Defendant does not rely on a newly recognized constitutional right, (A), nor does he allege ineffective assistance of PCR counsel, (C).  Rather, he claims that the factual predicate for his claim, the school records, were not discovered until recently.4  It cannot be fairly said, however, that these records, “could not have been discovered earlier through the exercise of reasonable diligence[.]”  R. 3:22–12(a)(2)(B).  Defendant notes that his trial counsel brought out his learning disabilities at trial, but neglected to do so at the Miranda hearing.   Defendant raised this issue on his first PCR, where it was rejected because the same issue had been unsuccessfully raised on direct appeal.  Breece, supra, No.

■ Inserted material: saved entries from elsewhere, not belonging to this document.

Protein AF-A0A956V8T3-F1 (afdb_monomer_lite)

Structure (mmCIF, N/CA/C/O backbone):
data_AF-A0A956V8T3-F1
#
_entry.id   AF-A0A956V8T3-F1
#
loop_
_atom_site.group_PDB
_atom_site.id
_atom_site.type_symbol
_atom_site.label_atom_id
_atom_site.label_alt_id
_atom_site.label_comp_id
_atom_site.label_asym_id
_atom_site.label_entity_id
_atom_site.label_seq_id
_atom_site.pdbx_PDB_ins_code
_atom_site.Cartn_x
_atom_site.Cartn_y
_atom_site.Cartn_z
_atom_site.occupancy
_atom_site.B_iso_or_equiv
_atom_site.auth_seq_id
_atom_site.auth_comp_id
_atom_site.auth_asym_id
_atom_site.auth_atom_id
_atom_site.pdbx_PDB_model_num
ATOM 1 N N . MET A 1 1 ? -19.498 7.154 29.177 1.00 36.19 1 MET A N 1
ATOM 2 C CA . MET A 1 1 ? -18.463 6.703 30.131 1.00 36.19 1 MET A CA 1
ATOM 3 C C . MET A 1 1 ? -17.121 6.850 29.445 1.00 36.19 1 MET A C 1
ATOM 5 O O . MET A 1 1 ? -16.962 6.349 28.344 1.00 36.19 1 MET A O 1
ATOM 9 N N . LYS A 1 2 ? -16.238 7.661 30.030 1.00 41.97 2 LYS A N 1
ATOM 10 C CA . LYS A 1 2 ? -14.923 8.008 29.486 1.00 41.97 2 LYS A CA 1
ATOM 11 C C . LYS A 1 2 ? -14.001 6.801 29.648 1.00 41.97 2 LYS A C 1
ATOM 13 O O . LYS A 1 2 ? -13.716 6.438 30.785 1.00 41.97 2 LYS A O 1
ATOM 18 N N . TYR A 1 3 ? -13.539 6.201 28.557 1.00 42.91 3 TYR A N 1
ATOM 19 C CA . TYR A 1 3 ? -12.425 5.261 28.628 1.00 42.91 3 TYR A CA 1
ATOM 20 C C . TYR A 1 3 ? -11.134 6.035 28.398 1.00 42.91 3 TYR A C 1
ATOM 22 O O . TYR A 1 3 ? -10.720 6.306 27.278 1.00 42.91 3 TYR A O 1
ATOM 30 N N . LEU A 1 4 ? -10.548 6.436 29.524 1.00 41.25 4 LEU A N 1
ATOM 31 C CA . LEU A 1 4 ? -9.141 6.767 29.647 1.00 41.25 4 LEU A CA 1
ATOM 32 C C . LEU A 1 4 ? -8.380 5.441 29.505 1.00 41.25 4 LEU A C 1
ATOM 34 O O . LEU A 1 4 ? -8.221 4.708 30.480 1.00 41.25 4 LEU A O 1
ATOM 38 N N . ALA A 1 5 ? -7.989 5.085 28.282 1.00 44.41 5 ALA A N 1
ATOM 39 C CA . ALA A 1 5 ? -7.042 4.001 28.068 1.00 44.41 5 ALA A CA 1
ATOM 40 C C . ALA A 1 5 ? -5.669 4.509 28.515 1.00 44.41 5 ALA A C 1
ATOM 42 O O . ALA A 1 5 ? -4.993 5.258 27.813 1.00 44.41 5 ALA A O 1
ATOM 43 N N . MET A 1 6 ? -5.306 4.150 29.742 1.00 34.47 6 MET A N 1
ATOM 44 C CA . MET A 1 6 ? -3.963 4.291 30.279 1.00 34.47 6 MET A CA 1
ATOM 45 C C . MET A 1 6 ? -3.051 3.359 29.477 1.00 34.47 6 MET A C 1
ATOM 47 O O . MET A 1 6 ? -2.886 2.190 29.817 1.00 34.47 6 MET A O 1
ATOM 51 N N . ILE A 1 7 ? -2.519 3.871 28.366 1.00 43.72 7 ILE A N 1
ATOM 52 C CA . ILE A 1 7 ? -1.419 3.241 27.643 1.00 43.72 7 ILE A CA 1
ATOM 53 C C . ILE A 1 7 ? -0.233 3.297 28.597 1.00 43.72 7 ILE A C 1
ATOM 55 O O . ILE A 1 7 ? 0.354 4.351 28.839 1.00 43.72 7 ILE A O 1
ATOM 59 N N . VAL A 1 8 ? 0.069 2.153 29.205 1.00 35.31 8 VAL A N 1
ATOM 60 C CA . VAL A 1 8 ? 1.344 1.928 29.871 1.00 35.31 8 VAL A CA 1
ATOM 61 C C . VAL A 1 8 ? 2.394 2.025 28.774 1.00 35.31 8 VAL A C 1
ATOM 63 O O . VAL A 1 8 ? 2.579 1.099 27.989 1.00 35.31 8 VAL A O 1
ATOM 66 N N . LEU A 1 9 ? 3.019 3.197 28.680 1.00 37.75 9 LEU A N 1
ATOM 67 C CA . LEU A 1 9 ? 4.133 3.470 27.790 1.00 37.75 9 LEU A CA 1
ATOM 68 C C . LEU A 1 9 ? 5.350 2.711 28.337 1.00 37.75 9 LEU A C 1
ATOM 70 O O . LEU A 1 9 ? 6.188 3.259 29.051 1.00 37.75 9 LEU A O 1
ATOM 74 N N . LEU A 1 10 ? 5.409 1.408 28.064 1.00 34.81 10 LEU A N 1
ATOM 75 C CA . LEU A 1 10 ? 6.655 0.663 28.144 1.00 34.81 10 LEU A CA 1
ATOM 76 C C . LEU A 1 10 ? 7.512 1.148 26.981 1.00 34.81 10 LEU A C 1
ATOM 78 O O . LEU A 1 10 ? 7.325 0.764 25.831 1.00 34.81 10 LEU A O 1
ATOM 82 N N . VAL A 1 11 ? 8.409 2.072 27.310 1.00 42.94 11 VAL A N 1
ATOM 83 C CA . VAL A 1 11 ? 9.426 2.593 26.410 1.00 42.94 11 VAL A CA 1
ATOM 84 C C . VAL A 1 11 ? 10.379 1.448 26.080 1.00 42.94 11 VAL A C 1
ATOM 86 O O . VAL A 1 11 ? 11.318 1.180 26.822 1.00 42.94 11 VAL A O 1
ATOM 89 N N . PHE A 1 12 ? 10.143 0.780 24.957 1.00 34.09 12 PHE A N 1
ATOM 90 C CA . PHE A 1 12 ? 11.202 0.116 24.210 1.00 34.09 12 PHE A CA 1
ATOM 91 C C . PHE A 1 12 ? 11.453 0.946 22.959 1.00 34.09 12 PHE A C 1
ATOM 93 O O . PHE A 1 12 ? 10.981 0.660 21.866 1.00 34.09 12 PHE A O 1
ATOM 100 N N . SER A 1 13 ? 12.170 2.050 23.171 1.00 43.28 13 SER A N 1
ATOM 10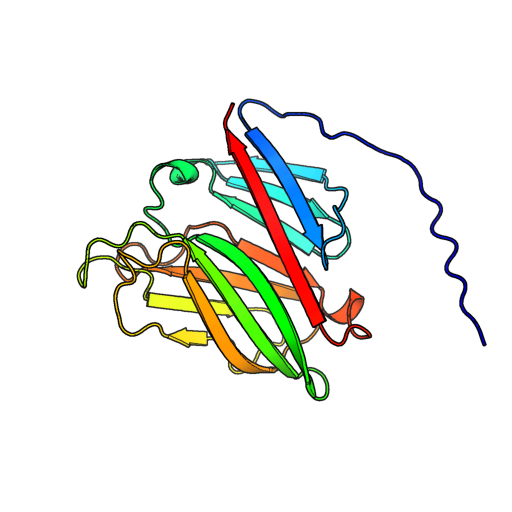1 C CA . SER A 1 13 ? 12.908 2.700 22.102 1.00 43.28 13 SER A CA 1
ATOM 102 C C . SER A 1 13 ? 14.053 1.772 21.729 1.00 43.28 13 SER A C 1
ATOM 104 O O . SER A 1 13 ? 15.034 1.668 22.465 1.00 43.28 13 SER A O 1
ATOM 106 N N . SER A 1 14 ? 13.961 1.176 20.555 1.00 40.22 14 SER A N 1
ATOM 107 C CA . SER A 1 14 ? 15.146 0.911 19.760 1.00 40.22 14 SER A CA 1
ATOM 108 C C . SER A 1 14 ? 14.847 1.308 18.325 1.00 40.22 14 SER A C 1
ATOM 110 O O . SER A 1 14 ? 14.509 0.477 17.494 1.00 40.22 14 SER A O 1
ATOM 112 N N . ALA A 1 15 ? 15.016 2.599 18.036 1.00 48.88 15 ALA A N 1
ATOM 113 C CA . ALA A 1 15 ? 15.646 2.968 16.780 1.00 48.88 15 ALA A CA 1
ATOM 114 C C . ALA A 1 15 ? 17.053 2.353 16.825 1.00 48.88 15 ALA A C 1
ATOM 116 O O . ALA A 1 15 ? 17.969 2.928 17.408 1.00 48.88 15 ALA A O 1
ATOM 117 N N . LEU A 1 16 ? 17.197 1.122 16.345 1.00 42.22 16 LEU A N 1
ATOM 118 C CA . LEU A 1 16 ? 18.491 0.482 16.180 1.00 42.22 16 LEU A CA 1
ATOM 119 C C . LEU A 1 16 ? 18.549 -0.053 14.758 1.00 42.22 16 LEU A C 1
ATOM 121 O O . LEU A 1 16 ? 17.751 -0.894 14.358 1.00 42.22 16 LEU A O 1
ATOM 125 N N . ALA A 1 17 ? 19.489 0.525 14.014 1.00 50.25 17 ALA A N 1
ATOM 126 C CA . ALA A 1 17 ? 19.962 0.058 12.732 1.00 50.25 17 ALA A CA 1
ATOM 127 C C . ALA A 1 17 ? 20.193 -1.455 12.767 1.00 50.25 17 ALA A C 1
ATOM 129 O O . ALA A 1 17 ? 20.838 -1.968 13.686 1.00 50.25 17 ALA A O 1
ATOM 130 N N . GLN A 1 18 ? 19.729 -2.146 11.732 1.00 47.78 18 GLN A N 1
ATOM 131 C CA . GLN A 1 18 ? 20.144 -3.512 11.465 1.00 47.78 18 GLN A CA 1
ATOM 132 C C . GLN A 1 18 ? 20.704 -3.569 10.040 1.00 47.78 18 GLN A C 1
ATOM 134 O O . GLN A 1 18 ? 20.032 -3.954 9.099 1.00 47.78 18 GLN A O 1
ATOM 139 N N . GLY A 1 19 ? 21.966 -3.140 9.914 1.00 62.59 19 GLY A N 1
ATOM 140 C CA . GLY A 1 19 ? 22.875 -3.537 8.833 1.00 62.59 19 GLY A CA 1
ATOM 141 C C . GLY A 1 19 ? 22.638 -2.927 7.450 1.00 62.59 19 GLY A C 1
ATOM 142 O O . GLY A 1 19 ? 22.512 -3.696 6.513 1.00 62.59 19 GLY A O 1
ATOM 143 N N . ASP A 1 20 ? 22.640 -1.591 7.345 1.00 75.75 20 ASP A N 1
ATOM 144 C CA . ASP A 1 20 ? 22.654 -0.757 6.114 1.00 75.75 20 ASP A CA 1
ATOM 145 C C . ASP A 1 20 ? 21.372 0.059 5.873 1.00 75.75 20 ASP A C 1
ATOM 147 O O . ASP A 1 20 ? 21.293 0.774 4.879 1.00 75.75 20 ASP A O 1
ATOM 151 N N . TYR A 1 21 ? 20.375 0.016 6.770 1.00 84.88 21 TYR A N 1
ATOM 152 C CA . TYR A 1 21 ? 19.168 0.845 6.649 1.00 84.88 21 TYR A CA 1
ATOM 153 C C . TYR A 1 21 ? 18.662 1.458 7.965 1.00 84.88 21 TYR A C 1
ATOM 155 O O . TYR A 1 21 ? 18.837 0.920 9.060 1.00 84.88 21 TYR A O 1
ATOM 163 N N . GLN A 1 22 ? 17.947 2.577 7.830 1.00 90.19 22 GLN A N 1
ATOM 164 C CA . GLN A 1 22 ? 17.137 3.221 8.861 1.00 90.19 22 GLN A CA 1
ATOM 165 C C . GLN A 1 22 ? 15.666 3.206 8.438 1.00 90.19 22 GLN A C 1
ATOM 167 O O . GLN A 1 22 ? 15.319 3.790 7.410 1.00 90.19 22 GLN A O 1
ATOM 172 N N . LEU A 1 23 ? 14.812 2.565 9.244 1.00 94.12 23 LEU A N 1
ATOM 173 C CA . LEU A 1 23 ? 13.366 2.477 9.029 1.00 94.12 23 LEU A CA 1
ATOM 174 C C . LEU A 1 23 ? 12.596 3.260 10.097 1.00 94.12 23 LEU A C 1
ATOM 176 O O . LEU A 1 23 ? 12.789 3.056 11.298 1.00 94.12 23 LEU A O 1
ATOM 180 N N . LYS A 1 24 ? 11.656 4.090 9.649 1.00 95.44 24 LYS A N 1
ATOM 181 C CA . LYS A 1 24 ? 10.610 4.691 10.481 1.00 95.44 24 LYS A CA 1
ATOM 182 C C . LYS A 1 24 ? 9.244 4.347 9.919 1.00 95.44 24 LYS A C 1
ATOM 184 O O . LYS A 1 24 ? 9.063 4.381 8.708 1.00 95.44 24 LYS A O 1
ATOM 189 N N . VAL A 1 25 ? 8.285 4.057 10.790 1.00 96.25 25 VAL A N 1
ATOM 190 C CA . VAL A 1 25 ? 6.902 3.735 10.415 1.00 96.25 25 VAL A CA 1
ATOM 191 C C . VAL A 1 25 ? 5.988 4.746 11.083 1.00 96.25 25 VAL A C 1
ATOM 193 O O . VAL A 1 25 ? 6.158 5.023 12.265 1.00 96.25 25 VAL A O 1
ATOM 196 N N . PHE A 1 26 ? 5.025 5.292 10.350 1.00 96.94 26 PHE A N 1
ATOM 197 C CA . PHE A 1 26 ? 4.148 6.353 10.831 1.00 96.94 26 PHE A CA 1
ATOM 198 C C . PHE A 1 26 ? 2.688 5.985 10.643 1.00 96.94 26 PHE A C 1
ATOM 200 O O . PHE A 1 26 ? 2.291 5.533 9.572 1.00 96.94 26 PHE A O 1
ATOM 207 N N . LEU A 1 27 ? 1.883 6.258 11.667 1.00 95.75 27 LEU A N 1
ATOM 208 C CA . LEU A 1 27 ? 0.434 6.151 11.627 1.00 95.75 27 LEU A CA 1
ATOM 209 C C . LEU A 1 27 ? -0.209 7.489 11.980 1.00 95.75 27 LEU A C 1
ATOM 211 O O . LEU A 1 27 ? -0.077 7.960 13.112 1.00 95.75 27 LEU A O 1
ATOM 215 N N . ASN A 1 28 ? -0.938 8.084 11.033 1.00 95.12 28 ASN A N 1
ATOM 216 C CA . ASN A 1 28 ? -1.527 9.421 11.174 1.00 95.12 28 ASN A CA 1
ATOM 217 C C . ASN A 1 28 ? -0.506 10.423 11.754 1.00 95.12 28 ASN A C 1
ATOM 219 O O . ASN A 1 28 ? -0.763 11.042 12.786 1.00 95.12 28 ASN A O 1
ATOM 223 N N . ASP A 1 29 ? 0.677 10.491 11.136 1.00 92.56 29 ASP A N 1
ATOM 224 C CA . ASP A 1 29 ? 1.829 11.326 11.521 1.00 92.56 29 ASP A CA 1
ATOM 225 C C . ASP A 1 29 ? 2.504 10.991 12.865 1.00 92.56 29 ASP A C 1
ATOM 227 O O . ASP A 1 29 ? 3.460 11.656 13.265 1.00 92.56 29 ASP A O 1
ATOM 231 N N . ASN A 1 30 ? 2.068 9.936 13.559 1.00 94.44 30 ASN A N 1
ATOM 232 C CA . ASN A 1 30 ? 2.722 9.462 14.776 1.00 94.44 30 ASN A CA 1
ATOM 233 C C . ASN A 1 30 ? 3.685 8.325 14.446 1.00 94.44 30 ASN A C 1
ATOM 235 O O . ASN A 1 30 ? 3.269 7.299 13.908 1.00 94.44 30 ASN A O 1
ATOM 239 N N . GLU A 1 31 ? 4.957 8.488 14.802 1.00 96.06 31 GLU A N 1
ATOM 240 C CA . GLU A 1 31 ? 5.950 7.422 14.671 1.00 96.06 31 GLU A CA 1
ATOM 241 C C . GLU A 1 31 ? 5.559 6.224 15.556 1.00 96.06 31 GLU A C 1
ATOM 243 O O . GLU A 1 31 ? 5.234 6.375 16.738 1.00 96.06 31 GLU A O 1
ATOM 248 N N . LEU A 1 32 ? 5.563 5.030 14.968 1.00 94.50 32 LEU A N 1
ATOM 249 C CA . LEU A 1 32 ? 5.258 3.769 15.624 1.00 94.50 32 LEU A CA 1
ATOM 250 C C . LEU A 1 32 ? 6.539 3.023 15.983 1.00 94.50 32 LEU A C 1
ATOM 252 O O . LEU A 1 32 ? 7.482 2.942 15.197 1.00 94.50 32 LEU A O 1
ATOM 256 N N . ALA A 1 33 ? 6.513 2.380 17.150 1.00 94.50 33 ALA A N 1
ATOM 257 C CA . ALA A 1 33 ? 7.444 1.300 17.431 1.00 94.50 33 ALA A CA 1
ATOM 258 C C . ALA A 1 33 ? 7.135 0.101 16.520 1.00 94.50 33 ALA A C 1
ATOM 260 O O . ALA A 1 33 ? 5.968 -0.230 16.281 1.00 94.50 33 ALA A O 1
ATOM 261 N N . TRP A 1 34 ? 8.190 -0.558 16.058 1.00 95.19 34 TRP A N 1
ATOM 262 C CA . TRP A 1 34 ? 8.121 -1.732 15.199 1.00 95.19 34 TRP A CA 1
ATOM 263 C C . TRP A 1 34 ? 9.128 -2.792 15.659 1.00 95.19 34 TRP A C 1
ATOM 265 O O . TRP A 1 34 ? 10.027 -2.506 16.454 1.00 95.19 34 TRP A O 1
ATOM 275 N N . GLN A 1 35 ? 8.947 -4.025 15.195 1.00 94.06 35 GLN A N 1
ATOM 276 C CA . GLN A 1 35 ? 9.823 -5.162 15.479 1.00 94.06 35 GLN A CA 1
ATOM 277 C C . GLN A 1 35 ? 10.177 -5.874 14.177 1.00 94.06 35 GLN A C 1
ATOM 279 O O . GLN A 1 35 ? 9.318 -6.045 13.317 1.00 94.06 35 GLN A O 1
ATOM 284 N N . GLU A 1 36 ? 11.437 -6.272 14.016 1.00 93.00 36 GLU A N 1
ATOM 285 C CA . GLU A 1 36 ? 11.832 -7.156 12.921 1.00 93.00 36 GLU A CA 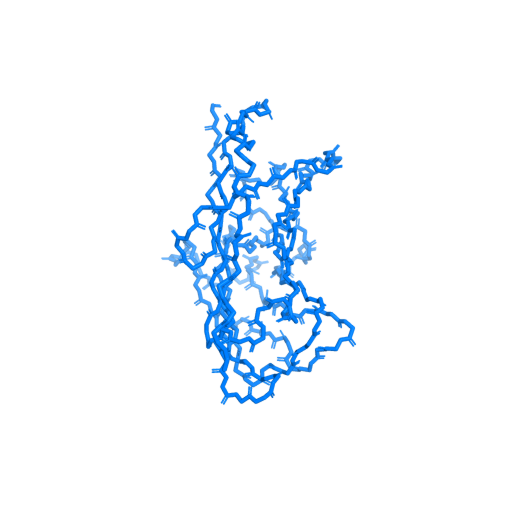1
ATOM 286 C C . GLU A 1 36 ? 11.331 -8.575 13.199 1.00 93.00 36 GLU A C 1
ATOM 288 O O . GLU A 1 36 ? 11.626 -9.161 14.239 1.00 93.00 36 GLU A O 1
ATOM 293 N N . GLU A 1 37 ? 10.584 -9.124 12.245 1.00 94.56 37 GLU A N 1
ATOM 294 C CA . GLU A 1 37 ? 10.065 -10.495 12.290 1.00 94.56 37 GLU A CA 1
ATOM 295 C C . GLU A 1 37 ? 10.976 -11.465 11.528 1.00 94.56 37 GLU A C 1
ATOM 297 O O . GLU A 1 37 ? 10.970 -12.672 11.774 1.00 94.56 37 GLU A O 1
ATOM 302 N N . GLY A 1 38 ? 11.770 -10.942 10.592 1.00 90.12 38 GLY A N 1
ATOM 303 C CA . GLY A 1 38 ? 12.810 -11.690 9.905 1.00 90.12 38 GLY A CA 1
ATOM 304 C C . GLY A 1 38 ? 13.200 -11.094 8.560 1.00 90.12 38 GLY A C 1
ATOM 305 O O . GLY A 1 38 ? 12.496 -10.262 7.984 1.00 90.12 38 GLY A O 1
ATOM 306 N N . PHE A 1 39 ? 14.318 -11.591 8.041 1.00 91.25 39 PHE A N 1
ATOM 307 C CA . PHE A 1 39 ? 14.868 -11.215 6.749 1.00 91.25 39 PHE A CA 1
ATOM 308 C C . PHE A 1 39 ? 15.207 -12.464 5.935 1.00 91.25 39 PHE A C 1
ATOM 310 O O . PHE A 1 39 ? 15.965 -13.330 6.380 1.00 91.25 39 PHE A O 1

A–0412–00 (slip op. at 2).   It is too late to raise the issue now, for a third time, approximately thirteen years after the PCR denial and seventeen years after trial.5  The fact that defendant may not have had possession of the school records when he previously raised this issue does not permit him to relitigate the same issue.   With regard to the issue concerning the jury charge, it cannot be considered on PCR because it could have been raised on direct appeal, Rule 3:22–4(a)(1), and, in fact, other issues regarding the jury charge were raised unsuccessfully on direct appeal.   Breece, supra, No. A–0828–96 (slip op. at 12–14).

Affirmed.

FOOTNOTES

1.  FN1. The record does not reveal the date the second PCR petition was filed with the trial court.

2.  FN2. Miranda v. Arizona, 384 U.S. 436, 86 S.Ct. 1602, 16 L. Ed.2d 694 (1966).

3.  FN3. We reproduce the headnotes as written.

4.  FN4. We cannot determine when the records sought by defendant in 2003 were supplied by the school system.

5.  FN5. In its brief the Mercer County Prosecutor's Office states that the Office of the Attorney General referred the matter to it for response.   The Prosecutor's Office, however, chose not to respond substantively to defendant's pro se brief, which he filed from state prison.   Instead, in its brief the Prosecutor's Office asked us to dismiss the appeal for lack of service of transcripts of prior hearings and prior decisions.   Dismissal should be sought through a motion.   R. 2:8–2.   This improper appellate practice was not helpful to our ability to efficiently review the issues raised by defendant.